À propos de « Première dame »
- Comment vous est venue l’idée d’écrire « Première dame » ? Est-ce l’actualité (car j’imagine que l’écriture a coïncidé plus ou moins avec les dernières campagnes des présidentielles ?) Ou était-ce une envie que vous portiez et qui s’est concrétisée récemment ?
Je ne m’étais jamais
particulièrement intéressée aux « Premières dames » avant de débuter
ce roman. Le sujet m’a saisie brutalement, alors que je travaillais à un autre
texte, pendant la dernière campagne présidentielle. J’ai été frappée par la
tension narrative créée par les révélations distillées par la presse qui nous a
tenu en haleine, des primaires au soir du second tour, en bouleversant les
cartes des partis, en déstabilisant les candidats, en confrontant leurs idées à
la vérité crue de leur quotidien.
Ainsi, un matin, au réveil, ma
radio diffusait un extrait de la confrontation qui a opposé lors d’une émission
de télévision François Fillon à Christine Angot. François Fillon dénonçait la
violence des journalistes et l’angoisse de sa femme qu’il ne se suicide. Il
évoquait son suicide et non celui de
son épouse, pourtant particulièrement visée dans les affaires révélées.

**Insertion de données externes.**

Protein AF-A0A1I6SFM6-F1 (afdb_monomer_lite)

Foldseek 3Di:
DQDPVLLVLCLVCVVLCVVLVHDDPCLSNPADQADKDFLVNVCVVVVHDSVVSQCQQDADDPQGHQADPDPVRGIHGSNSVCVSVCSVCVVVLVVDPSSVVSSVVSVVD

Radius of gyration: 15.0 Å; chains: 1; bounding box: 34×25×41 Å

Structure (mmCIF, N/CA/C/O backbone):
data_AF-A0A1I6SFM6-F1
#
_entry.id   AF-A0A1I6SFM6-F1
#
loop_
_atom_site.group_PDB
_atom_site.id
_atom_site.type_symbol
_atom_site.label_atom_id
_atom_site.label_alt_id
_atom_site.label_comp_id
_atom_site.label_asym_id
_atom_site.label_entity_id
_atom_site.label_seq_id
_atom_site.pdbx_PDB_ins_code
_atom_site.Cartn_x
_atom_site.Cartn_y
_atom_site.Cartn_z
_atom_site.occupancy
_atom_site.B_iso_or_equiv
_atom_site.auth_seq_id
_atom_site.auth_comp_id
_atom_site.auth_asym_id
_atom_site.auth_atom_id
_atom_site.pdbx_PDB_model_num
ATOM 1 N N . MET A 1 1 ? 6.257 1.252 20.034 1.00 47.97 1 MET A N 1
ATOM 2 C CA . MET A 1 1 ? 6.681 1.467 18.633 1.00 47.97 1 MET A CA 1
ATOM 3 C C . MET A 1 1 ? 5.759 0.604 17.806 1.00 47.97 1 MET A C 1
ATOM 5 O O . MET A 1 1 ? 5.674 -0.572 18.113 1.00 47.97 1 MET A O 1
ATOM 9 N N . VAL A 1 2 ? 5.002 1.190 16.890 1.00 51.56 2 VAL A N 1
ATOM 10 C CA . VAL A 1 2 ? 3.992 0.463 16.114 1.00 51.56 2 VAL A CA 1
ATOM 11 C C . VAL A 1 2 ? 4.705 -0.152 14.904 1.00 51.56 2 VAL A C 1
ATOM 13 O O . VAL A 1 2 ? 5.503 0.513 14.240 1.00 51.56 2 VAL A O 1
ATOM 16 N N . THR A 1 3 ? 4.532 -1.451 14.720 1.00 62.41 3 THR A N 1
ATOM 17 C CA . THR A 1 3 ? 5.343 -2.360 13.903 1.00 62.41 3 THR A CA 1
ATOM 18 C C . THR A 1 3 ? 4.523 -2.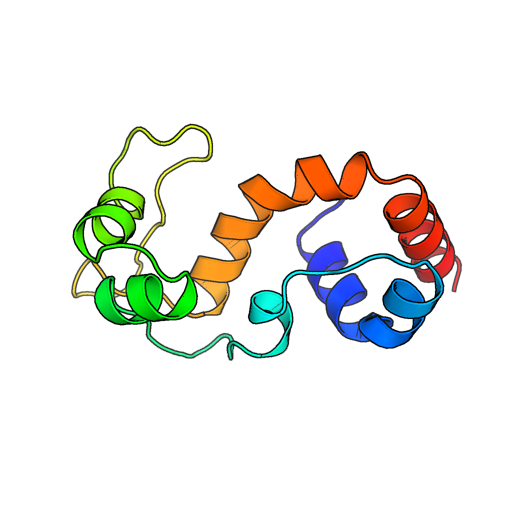959 12.755 1.00 62.41 3 THR A C 1
ATOM 20 O O . THR A 1 3 ? 3.343 -2.664 12.597 1.00 62.41 3 THR A O 1
ATOM 23 N N . GLN A 1 4 ? 5.130 -3.829 11.939 1.00 62.38 4 GLN A N 1
ATOM 24 C CA . GLN A 1 4 ? 4.406 -4.636 10.942 1.00 62.38 4 GLN A CA 1
ATOM 25 C C . GLN A 1 4 ? 3.235 -5.432 11.537 1.00 62.38 4 GLN A C 1
ATOM 27 O O . GLN A 1 4 ? 2.246 -5.667 10.846 1.00 62.38 4 GLN A O 1
ATOM 32 N N . ILE A 1 5 ? 3.328 -5.802 12.817 1.00 66.75 5 ILE A N 1
ATOM 33 C CA . ILE A 1 5 ? 2.259 -6.496 13.537 1.00 66.75 5 ILE A CA 1
ATOM 34 C C . ILE A 1 5 ? 0.995 -5.632 13.555 1.00 66.75 5 ILE A C 1
ATOM 36 O O . ILE A 1 5 ? -0.097 -6.145 13.359 1.00 66.75 5 ILE A O 1
ATOM 40 N N . ASP A 1 6 ? 1.132 -4.313 13.682 1.00 66.88 6 ASP A N 1
ATOM 41 C CA . ASP A 1 6 ? -0.015 -3.414 13.753 1.00 66.88 6 ASP A CA 1
ATOM 42 C C . ASP A 1 6 ? -0.729 -3.248 12.410 1.00 66.88 6 ASP A C 1
ATOM 44 O O . ASP A 1 6 ? -1.939 -3.059 12.403 1.00 66.88 6 ASP A O 1
ATOM 48 N N . LEU A 1 7 ? -0.033 -3.384 11.273 1.00 68.31 7 LEU A N 1
ATOM 49 C CA . LEU A 1 7 ? -0.699 -3.454 9.965 1.00 68.31 7 LEU A CA 1
ATOM 50 C C . LEU A 1 7 ? -1.530 -4.736 9.855 1.00 68.31 7 LEU A C 1
ATOM 52 O O . LEU A 1 7 ? -2.676 -4.695 9.419 1.00 68.31 7 LEU A O 1
ATOM 56 N N . GLN A 1 8 ? -0.971 -5.866 10.281 1.00 72.62 8 GLN A N 1
ATOM 57 C CA . GLN A 1 8 ? -1.664 -7.150 10.235 1.00 72.62 8 GLN A CA 1
ATOM 58 C C . GLN A 1 8 ? -2.872 -7.171 11.181 1.00 72.62 8 GLN A C 1
ATOM 60 O O . GLN A 1 8 ? -3.954 -7.604 10.790 1.00 72.62 8 GLN A O 1
ATOM 65 N N . ILE A 1 9 ? -2.714 -6.617 12.384 1.00 73.19 9 ILE A N 1
ATOM 66 C CA . ILE A 1 9 ? -3.797 -6.406 13.347 1.00 73.19 9 ILE A CA 1
ATOM 67 C C . ILE A 1 9 ? -4.860 -5.473 12.760 1.00 73.19 9 ILE A C 1
ATOM 69 O O . ILE A 1 9 ? -6.049 -5.779 12.833 1.00 73.19 9 ILE A O 1
ATOM 73 N N . ALA A 1 10 ? -4.459 -4.360 12.145 1.00 71.25 10 ALA A N 1
ATOM 74 C CA . ALA A 1 10 ? -5.386 -3.411 11.545 1.00 71.25 10 ALA A CA 1
ATOM 75 C C . ALA A 1 10 ? -6.184 -4.044 10.391 1.00 71.25 10 ALA A C 1
ATOM 77 O O . ALA A 1 10 ? -7.398 -3.874 10.315 1.00 71.25 10 ALA A O 1
ATOM 78 N N . MET A 1 11 ? -5.535 -4.847 9.544 1.00 72.00 11 MET A N 1
ATOM 79 C CA . MET A 1 11 ? -6.206 -5.611 8.488 1.00 72.00 11 MET A CA 1
ATOM 80 C C . MET A 1 11 ? -7.203 -6.638 9.046 1.00 72.00 11 MET A C 1
ATOM 82 O O . MET A 1 11 ? -8.270 -6.821 8.470 1.00 72.00 11 MET A O 1
AT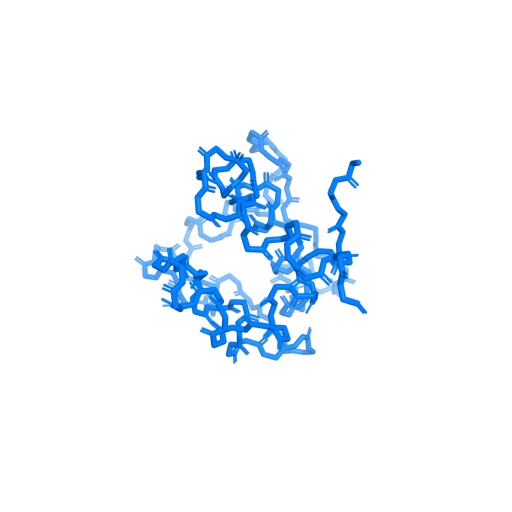OM 86 N N . GLN A 1 12 ? -6.892 -7.283 10.173 1.00 80.06 12 GLN A N 1
ATOM 87 C CA . GLN A 1 12 ? -7.781 -8.253 10.828 1.00 80.06 12 GLN A CA 1
ATOM 88 C C . GLN A 1 12 ? -8.961 -7.608 11.572 1.00 80.06 12 GLN A C 1
ATOM 90 O O . GLN A 1 12 ? -9.935 -8.291 11.872 1.00 80.06 12 GLN A O 1
ATOM 95 N N . ASN A 1 13 ? -8.889 -6.306 11.867 1.00 79.31 13 ASN A N 1
ATOM 96 C CA . ASN A 1 13 ? -9.889 -5.560 12.636 1.00 79.31 13 ASN A CA 1
ATOM 97 C C . ASN A 1 13 ? -10.566 -4.465 11.791 1.00 79.31 13 ASN A C 1
ATOM 99 O O . ASN A 1 13 ? -10.933 -3.410 12.310 1.00 79.31 13 ASN A O 1
ATOM 103 N N . GLN A 1 14 ? -10.727 -4.700 10.485 1.00 75.94 14 GLN A N 1
ATOM 104 C CA . GLN A 1 14 ? -11.271 -3.712 9.551 1.00 75.94 14 GLN A CA 1
ATOM 105 C C . GLN A 1 14 ? -12.653 -3.187 9.970 1.00 75.94 14 GLN A C 1
ATOM 107 O O . GLN A 1 14 ? -12.889 -1.984 9.882 1.00 75.94 14 GLN A O 1
ATOM 112 N N . ASP A 1 15 ? -13.545 -4.054 10.453 1.00 77.81 15 ASP A N 1
ATOM 113 C CA . ASP A 1 15 ? -14.886 -3.647 10.890 1.00 77.81 15 ASP A CA 1
ATOM 114 C C . ASP A 1 15 ? -14.820 -2.634 12.034 1.00 77.81 15 ASP A C 1
ATOM 116 O O . ASP A 1 15 ? -15.451 -1.581 11.975 1.00 77.81 15 ASP A O 1
ATOM 120 N N . LEU A 1 16 ? -13.953 -2.890 13.016 1.00 79.12 16 LEU A N 1
ATOM 121 C CA . LEU A 1 16 ? -13.726 -1.973 14.126 1.00 79.12 16 LEU A CA 1
ATOM 122 C C . LEU A 1 16 ? -13.149 -0.642 13.627 1.00 79.12 16 LEU A C 1
ATOM 124 O O . LEU A 1 16 ? -13.597 0.424 14.029 1.00 79.12 16 LEU A O 1
ATOM 128 N N . LEU A 1 17 ? -12.175 -0.673 12.717 1.00 80.12 17 LEU A N 1
ATOM 129 C CA . LEU A 1 17 ? -11.605 0.554 12.154 1.00 80.12 17 LEU A CA 1
ATOM 130 C C . LEU A 1 17 ? -12.651 1.374 11.390 1.00 80.12 17 LEU A C 1
ATOM 132 O O . LEU A 1 17 ? -12.711 2.594 11.557 1.00 80.12 17 LEU A O 1
ATOM 136 N N . ASN A 1 18 ? -13.521 0.710 10.629 1.00 79.50 18 ASN A N 1
ATOM 137 C CA . ASN A 1 18 ? -14.636 1.354 9.946 1.00 79.50 18 ASN A CA 1
ATOM 138 C C . ASN A 1 18 ? -15.611 2.006 10.941 1.00 79.50 18 ASN A C 1
ATOM 140 O O . ASN A 1 18 ? -16.039 3.135 10.703 1.00 79.50 18 ASN A O 1
ATOM 144 N N . GLU A 1 19 ? -15.915 1.357 12.071 1.00 81.50 19 GLU A N 1
ATOM 145 C CA . GLU A 1 19 ? -16.742 1.936 13.144 1.00 81.50 19 GLU A CA 1
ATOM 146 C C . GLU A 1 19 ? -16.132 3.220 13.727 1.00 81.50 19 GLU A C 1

Beaucoup d’images enregistrées inconsciemment me sont alors revenues :
Cécilia Sarkozy photographiée le visage défait lors de son vote au premier tour
des élections qui ont porté son mari à la présidence ; Hillary Clinton
écoutant son époux nier, en conférence de presse, toute relation avec Monica
Lewinsky ; Valérie Trierweiler forcée de vivre publiquement la révélation
de la trahison de son compagnon.
- Combien
de temps avez-vous mis pour l’écrire ?
J’ai écrit ce texte très rapidement,
comparé à mes autres romans, comme une évidence et comme une urgence, de mars
2017 à novembre 2017, pour le terminer juste avant la naissance de mon aîné.

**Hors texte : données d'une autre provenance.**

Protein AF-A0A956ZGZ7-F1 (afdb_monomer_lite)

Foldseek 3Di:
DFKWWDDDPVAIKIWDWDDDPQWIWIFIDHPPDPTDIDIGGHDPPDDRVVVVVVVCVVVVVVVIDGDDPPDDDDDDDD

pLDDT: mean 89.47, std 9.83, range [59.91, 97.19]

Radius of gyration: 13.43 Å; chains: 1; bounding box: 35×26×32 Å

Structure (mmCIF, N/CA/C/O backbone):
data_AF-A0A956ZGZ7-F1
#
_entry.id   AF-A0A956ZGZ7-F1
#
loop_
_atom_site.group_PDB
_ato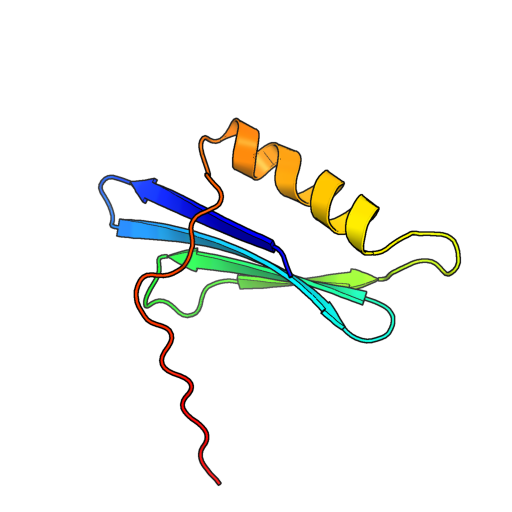m_site.id
_atom_site.type_symbol
_atom_site.label_atom_id
_atom_site.label_alt_id
_atom_site.label_comp_id
_atom_site.label_asym_id
_atom_site.label_entity_id
_atom_site.label_seq_id
_atom_site.pdbx_PDB_ins_code
_atom_site.Cartn_x
_atom_site.Cartn_y
_atom_site.Cartn_z
_atom_site.occupancy
_atom_site.B_iso_or_equiv
_atom_site.auth_seq_id
_atom_site.auth_comp_id
_atom_site.auth_asym_id
_atom_site.auth_atom_id
_atom_site.pdbx_PDB_model_num
ATOM 1 N N . MET A 1 1 ? 4.812 -8.996 -1.118 1.00 87.31 1 MET A N 1
ATOM 2 C CA . MET A 1 1 ? 3.713 -8.069 -0.760 1.00 87.31 1 MET A CA 1
ATOM 3 C C . MET A 1 1 ? 4.043 -7.448 0.585 1.00 87.31 1 MET A C 1
ATOM 5 O O . MET A 1 1 ? 4.425 -8.195 1.476 1.00 87.31 1 MET A O 1
ATOM 9 N N . LEU A 1 2 ? 3.901 -6.130 0.723 1.00 93.62 2 LEU A N 1
ATOM 10 C CA . LEU A 1 2 ? 4.083 -5.384 1.971 1.00 93.62 2 LEU A CA 1
ATOM 11 C C . LEU A 1 2 ? 2.737 -4.801 2.407 1.00 93.62 2 LEU A C 1
ATOM 13 O O . LEU A 1 2 ? 2.031 -4.222 1.582 1.00 93.62 2 LEU A O 1
ATOM 17 N N . LYS A 1 3 ? 2.394 -4.932 3.691 1.00 94.00 3 LYS A N 1
ATOM 18 C CA . LYS A 1 3 ? 1.169 -4.371 4.274 1.00 94.00 3 LYS A CA 1
ATOM 19 C C . LYS A 1 3 ? 1.517 -3.481 5.458 1.00 94.00 3 LYS A C 1
ATOM 21 O O . LYS A 1 3 ? 2.231 -3.894 6.367 1.00 94.00 3 LYS A O 1
ATOM 26 N N . LEU A 1 4 ? 1.005 -2.259 5.452 1.00 95.38 4 LEU A N 1
ATOM 27 C CA . LEU A 1 4 ? 1.239 -1.266 6.487 1.00 95.38 4 LEU A CA 1
ATOM 28 C C . LEU A 1 4 ? -0.087 -0.731 7.019 1.00 95.38 4 LEU A C 1
ATOM 30 O O . LEU A 1 4 ? -0.998 -0.423 6.251 1.00 95.38 4 LEU A O 1
ATOM 34 N N . TYR A 1 5 ? -0.166 -0.538 8.332 1.00 94.75 5 TYR A N 1
ATOM 35 C CA . TYR A 1 5 ? -1.378 -0.092 9.007 1.00 94.75 5 TYR A CA 1
ATOM 36 C C . TYR A 1 5 ? -1.101 1.041 9.985 1.00 94.75 5 TYR A C 1
ATOM 38 O O . TYR A 1 5 ? -0.051 1.102 10.622 1.00 94.75 5 TYR A O 1
ATOM 46 N N . LYS A 1 6 ? -2.084 1.925 10.147 1.00 94.56 6 LYS A N 1
ATOM 47 C CA . LYS A 1 6 ? -2.048 3.010 11.124 1.00 94.56 6 LYS A CA 1
ATOM 48 C C . LYS A 1 6 ? -3.410 3.179 11.776 1.00 94.56 6 LYS A C 1
ATOM 50 O O . LYS A 1 6 ? -4.403 3.444 11.101 1.00 94.56 6 LYS A O 1
ATOM 55 N N . GLN A 1 7 ? -3.451 3.080 13.101 1.00 93.50 7 GLN A N 1
ATOM 56 C CA . GLN A 1 7 ? -4.651 3.421 13.856 1.00 93.50 7 GLN A CA 1
ATOM 57 C C . GLN A 1 7 ? -4.814 4.945 13.898 1.00 93.50 7 GLN A C 1
ATOM 59 O O . GLN A 1 7 ? -3.906 5.663 14.319 1.00 93.50 7 GLN A O 1
ATOM 64 N N . THR A 1 8 ? -5.979 5.441 13.495 1.00 92.12 8 THR A N 1
ATOM 65 C CA . THR A 1 8 ? -6.379 6.845 13.641 1.00 92.12 8 THR A CA 1
ATOM 66 C C . THR A 1 8 ? -7.633 6.949 14.512 1.00 92.12 8 THR A C 1
ATOM 68 O O . THR A 1 8 ? -8.226 5.940 14.908 1.00 92.12 8 THR A O 1
ATOM 71 N N . THR A 1 9 ? -8.055 8.178 14.823 1.00 91.56 9 THR A N 1
ATOM 72 C CA . THR A 1 9 ? -9.320 8.449 15.528 1.00 91.56 9 THR A CA 1
ATOM 73 C C . THR A 1 9 ? -10.554 8.085 14.702 1.00 91.56 9 THR A C 1
ATOM 75 O O . THR A 1 9 ? -11.622 7.888 15.271 1.00 91.56 9 THR A O 1
ATOM 78 N N . SER A 1 10 ? -10.416 7.998 13.376 1.00 88.19 10 SER A N 1
ATOM 79 C CA . SER A 1 10 ? -11.503 7.715 12.436 1.00 88.19 10 SER A CA 1
ATOM 80 C C . SER A 1 10 ? -11.550 6.257 11.973 1.00 88.19 10 SER A C 1
ATOM 82 O O . SER A 1 10 ? -12.465 5.896 11.243 1.00 88.19 10 SER A O 1
ATOM 84 N N . GLY A 1 11 ? -10.576 5.423 12.352 1.00 90.19 11 GLY A N 1
ATOM 85 C CA . GLY A 1 11 ? -10.521 4.015 11.955 1.00 90.19 11 GLY A CA 1
ATOM 86 C C . GLY A 1 11 ? -9.099 3.496 11.762 1.00 90.19 11 GLY A C 1
ATOM 87 O O . GLY A 1 11 ? -8.124 4.132 12.162 1.00 90.19 11 GLY A O 1
ATOM 88 N N . LEU A 1 12 ? -8.980 2.316 11.154 1.00 92.88 12 LEU A N 1
ATOM 89 C CA . LEU A 1 12 ? -7.693 1.750 10.757 1.00 92.88 12 LEU A CA 1
ATOM 90 C C . LEU A 1 12 ? -7.410 2.139 9.307 1.00 92.88 12 LEU A C 1
ATOM 92 O O . LEU A 1 12 ? -8.153 1.749 8.412 1.00 92.88 12 LEU A O 1
ATOM 96 N N . GLN A 1 13 ? -6.352 2.903 9.067 1.00 94.88 13 GLN A N 1
ATOM 97 C CA . GLN A 1 13 ? -5.865 3.158 7.716 1.00 94.88 13 GLN A CA 1
ATOM 98 C C . GLN A 1 13 ? -4.895 2.058 7.300 1.00 94.88 13 GLN A C 1
ATOM 100 O O . GLN A 1 13 ? -4.137 1.557 8.133 1.00 94.88 13 GLN A O 1
ATOM 105 N N . TYR A 1 14 ? -4.899 1.721 6.017 1.00 94.56 14 TYR A N 1
ATOM 106 C CA . TYR A 1 14 ? -3.998 0.735 5.440 1.00 94.56 14 TYR A CA 1
ATOM 107 C C . TYR A 1 14 ? -3.328 1.270 4.173 1.00 94.56 14 TYR A C 1
ATOM 109 O O . TYR A 1 14 ? -3.850 2.149 3.478 1.00 94.56 14 TYR A O 1
ATOM 117 N N . TRP A 1 15 ? -2.155 0.722 3.895 1.00 96.38 15 TRP A N 1
ATOM 118 C CA . TRP A 1 15 ? -1.461 0.813 2.624 1.00 96.38 15 TRP A CA 1
ATOM 119 C C . TRP A 1 15 ? -0.832 -0.547 2.343 1.00 96.38 15 TRP A C 1
ATOM 121 O O . TRP A 1 15 ? -0.143 -1.102 3.196 1.00 96.38 15 TRP A O 1
ATOM 131 N N . GLU A 1 16 ? -1.080 -1.086 1.165 1.00 95.50 16 GLU A N 1
ATOM 132 C CA . GLU A 1 16 ? -0.591 -2.385 0.728 1.00 95.50 16 GLU A CA 1
ATOM 133 C C . GLU A 1 16 ? 0.066 -2.227 -0.637 1.00 95.50 16 GLU A C 1
ATOM 135 O O . GLU A 1 16 ? -0.382 -1.420 -1.455 1.00 95.50 16 GLU A O 1
ATOM 140 N N . ALA A 1 17 ? 1.129 -2.986 -0.879 1.00 96.25 17 ALA A N 1
ATOM 141 C CA . ALA A 1 17 ? 1.815 -2.992 -2.159 1.00 96.25 17 ALA A CA 1
ATOM 142 C C . ALA A 1 17 ? 2.287 -4.393 -2.541 1.00 96.25 17 ALA A C 1
ATOM 144 O O . ALA A 1 17 ? 2.832 -5.142 -1.719 1.00 96.25 17 ALA A O 1
ATOM 145 N N . TRP A 1 18 ? 2.092 -4.746 -3.805 1.00 95.38 18 TRP A N 1
ATOM 146 C CA . TRP A 1 18 ? 2.519 -6.015 -4.377 1.00 95.38 18 TRP A CA 1
ATOM 147 C C . TRP A 1 18 ? 2.934 -5.840 -5.834 1.00 95.38 18 TRP A C 1
ATOM 149 O O . TRP A 1 18 ? 2.537 -4.890 -6.505 1.00 95.38 18 TRP A O 1
ATOM 159 N N . GLU A 1 19 ? 3.766 -6.762 -6.296 1.00 95.00 19 GLU A N 1
ATOM 160 C CA . GLU A 1 19 ? 4.134 -6.889 -7.700 1.00 95.00 19 GLU A CA 1
ATOM 161 C C . GLU A 1 19 ? 3.022 -7.616 -8.462 1.00 95.00 19 GLU A C 1
ATOM 163 O O . GLU A 1 19 ? 2.471 -8.605 -7.970 1.00 95.00 19 GLU A O 1
ATOM 168 N N . ASP A 1 20 ? 2.697 -7.107 -9.646 1.00 94.25 20 ASP A N 1
ATOM 169 C CA . ASP A 1 20 ? 1.754 -7.681 -10.600 1.00 94.25 20 ASP A CA 1
ATOM 170 C C . ASP A 1 20 ? 2.339 -7.532 -12.011 1.00 94.25 20 ASP A C 1
ATOM 172 O O . ASP A 1 20 ? 2.398 -6.430 -12.550 1.00 94.25 20 ASP A O 1
ATOM 176 N N . GLU A 1 21 ? 2.806 -8.632 -12.601 1.00 89.56 21 GLU A N 1
ATOM 177 C CA . GLU A 1 21 ? 3.476 -8.655 -13.912 1.00 89.56 21 GLU A CA 1
ATOM 178 C C . GLU A 1 21 ? 4.598 -7.599 -14.043 1.00 89.56 21 GLU A C 1
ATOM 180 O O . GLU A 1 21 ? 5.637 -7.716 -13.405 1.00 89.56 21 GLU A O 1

- Avez-vous un rituel lorsque vous écrivez, remplir des carnets, écrire à certaines heures ?
J’ai presque toujours sur moi un
carnet où je consigne mes idées pour un texte en cours, des bouts de phrases,
des considérations sur les personnages, le fil du récit. J’y jette aussi des
impressions, des pensées, le portrait de personnes que je croise, un détail de
paysage. Mes carnets sont décousus, usés, raturés mais ils sont un instant de
ma vie.
J’écris le week-end, une à trois heures, dès que je peux. Mon temps d’écriture est en général si court, comme volé à mon quotidien, qu’en général, je le prépare en pensée dans mes moments d’attente, ou dans le métro.
- J’ai aimé le fait que vous preniez un point de vue peu utilisé, celui de l’épouse de, et de la laisser s’exprimer. Etait-ce facile ? Comment avez-vous travaillé ce personnage ? En allant recueillir des témoignages, ou par des journaux, des reportages ?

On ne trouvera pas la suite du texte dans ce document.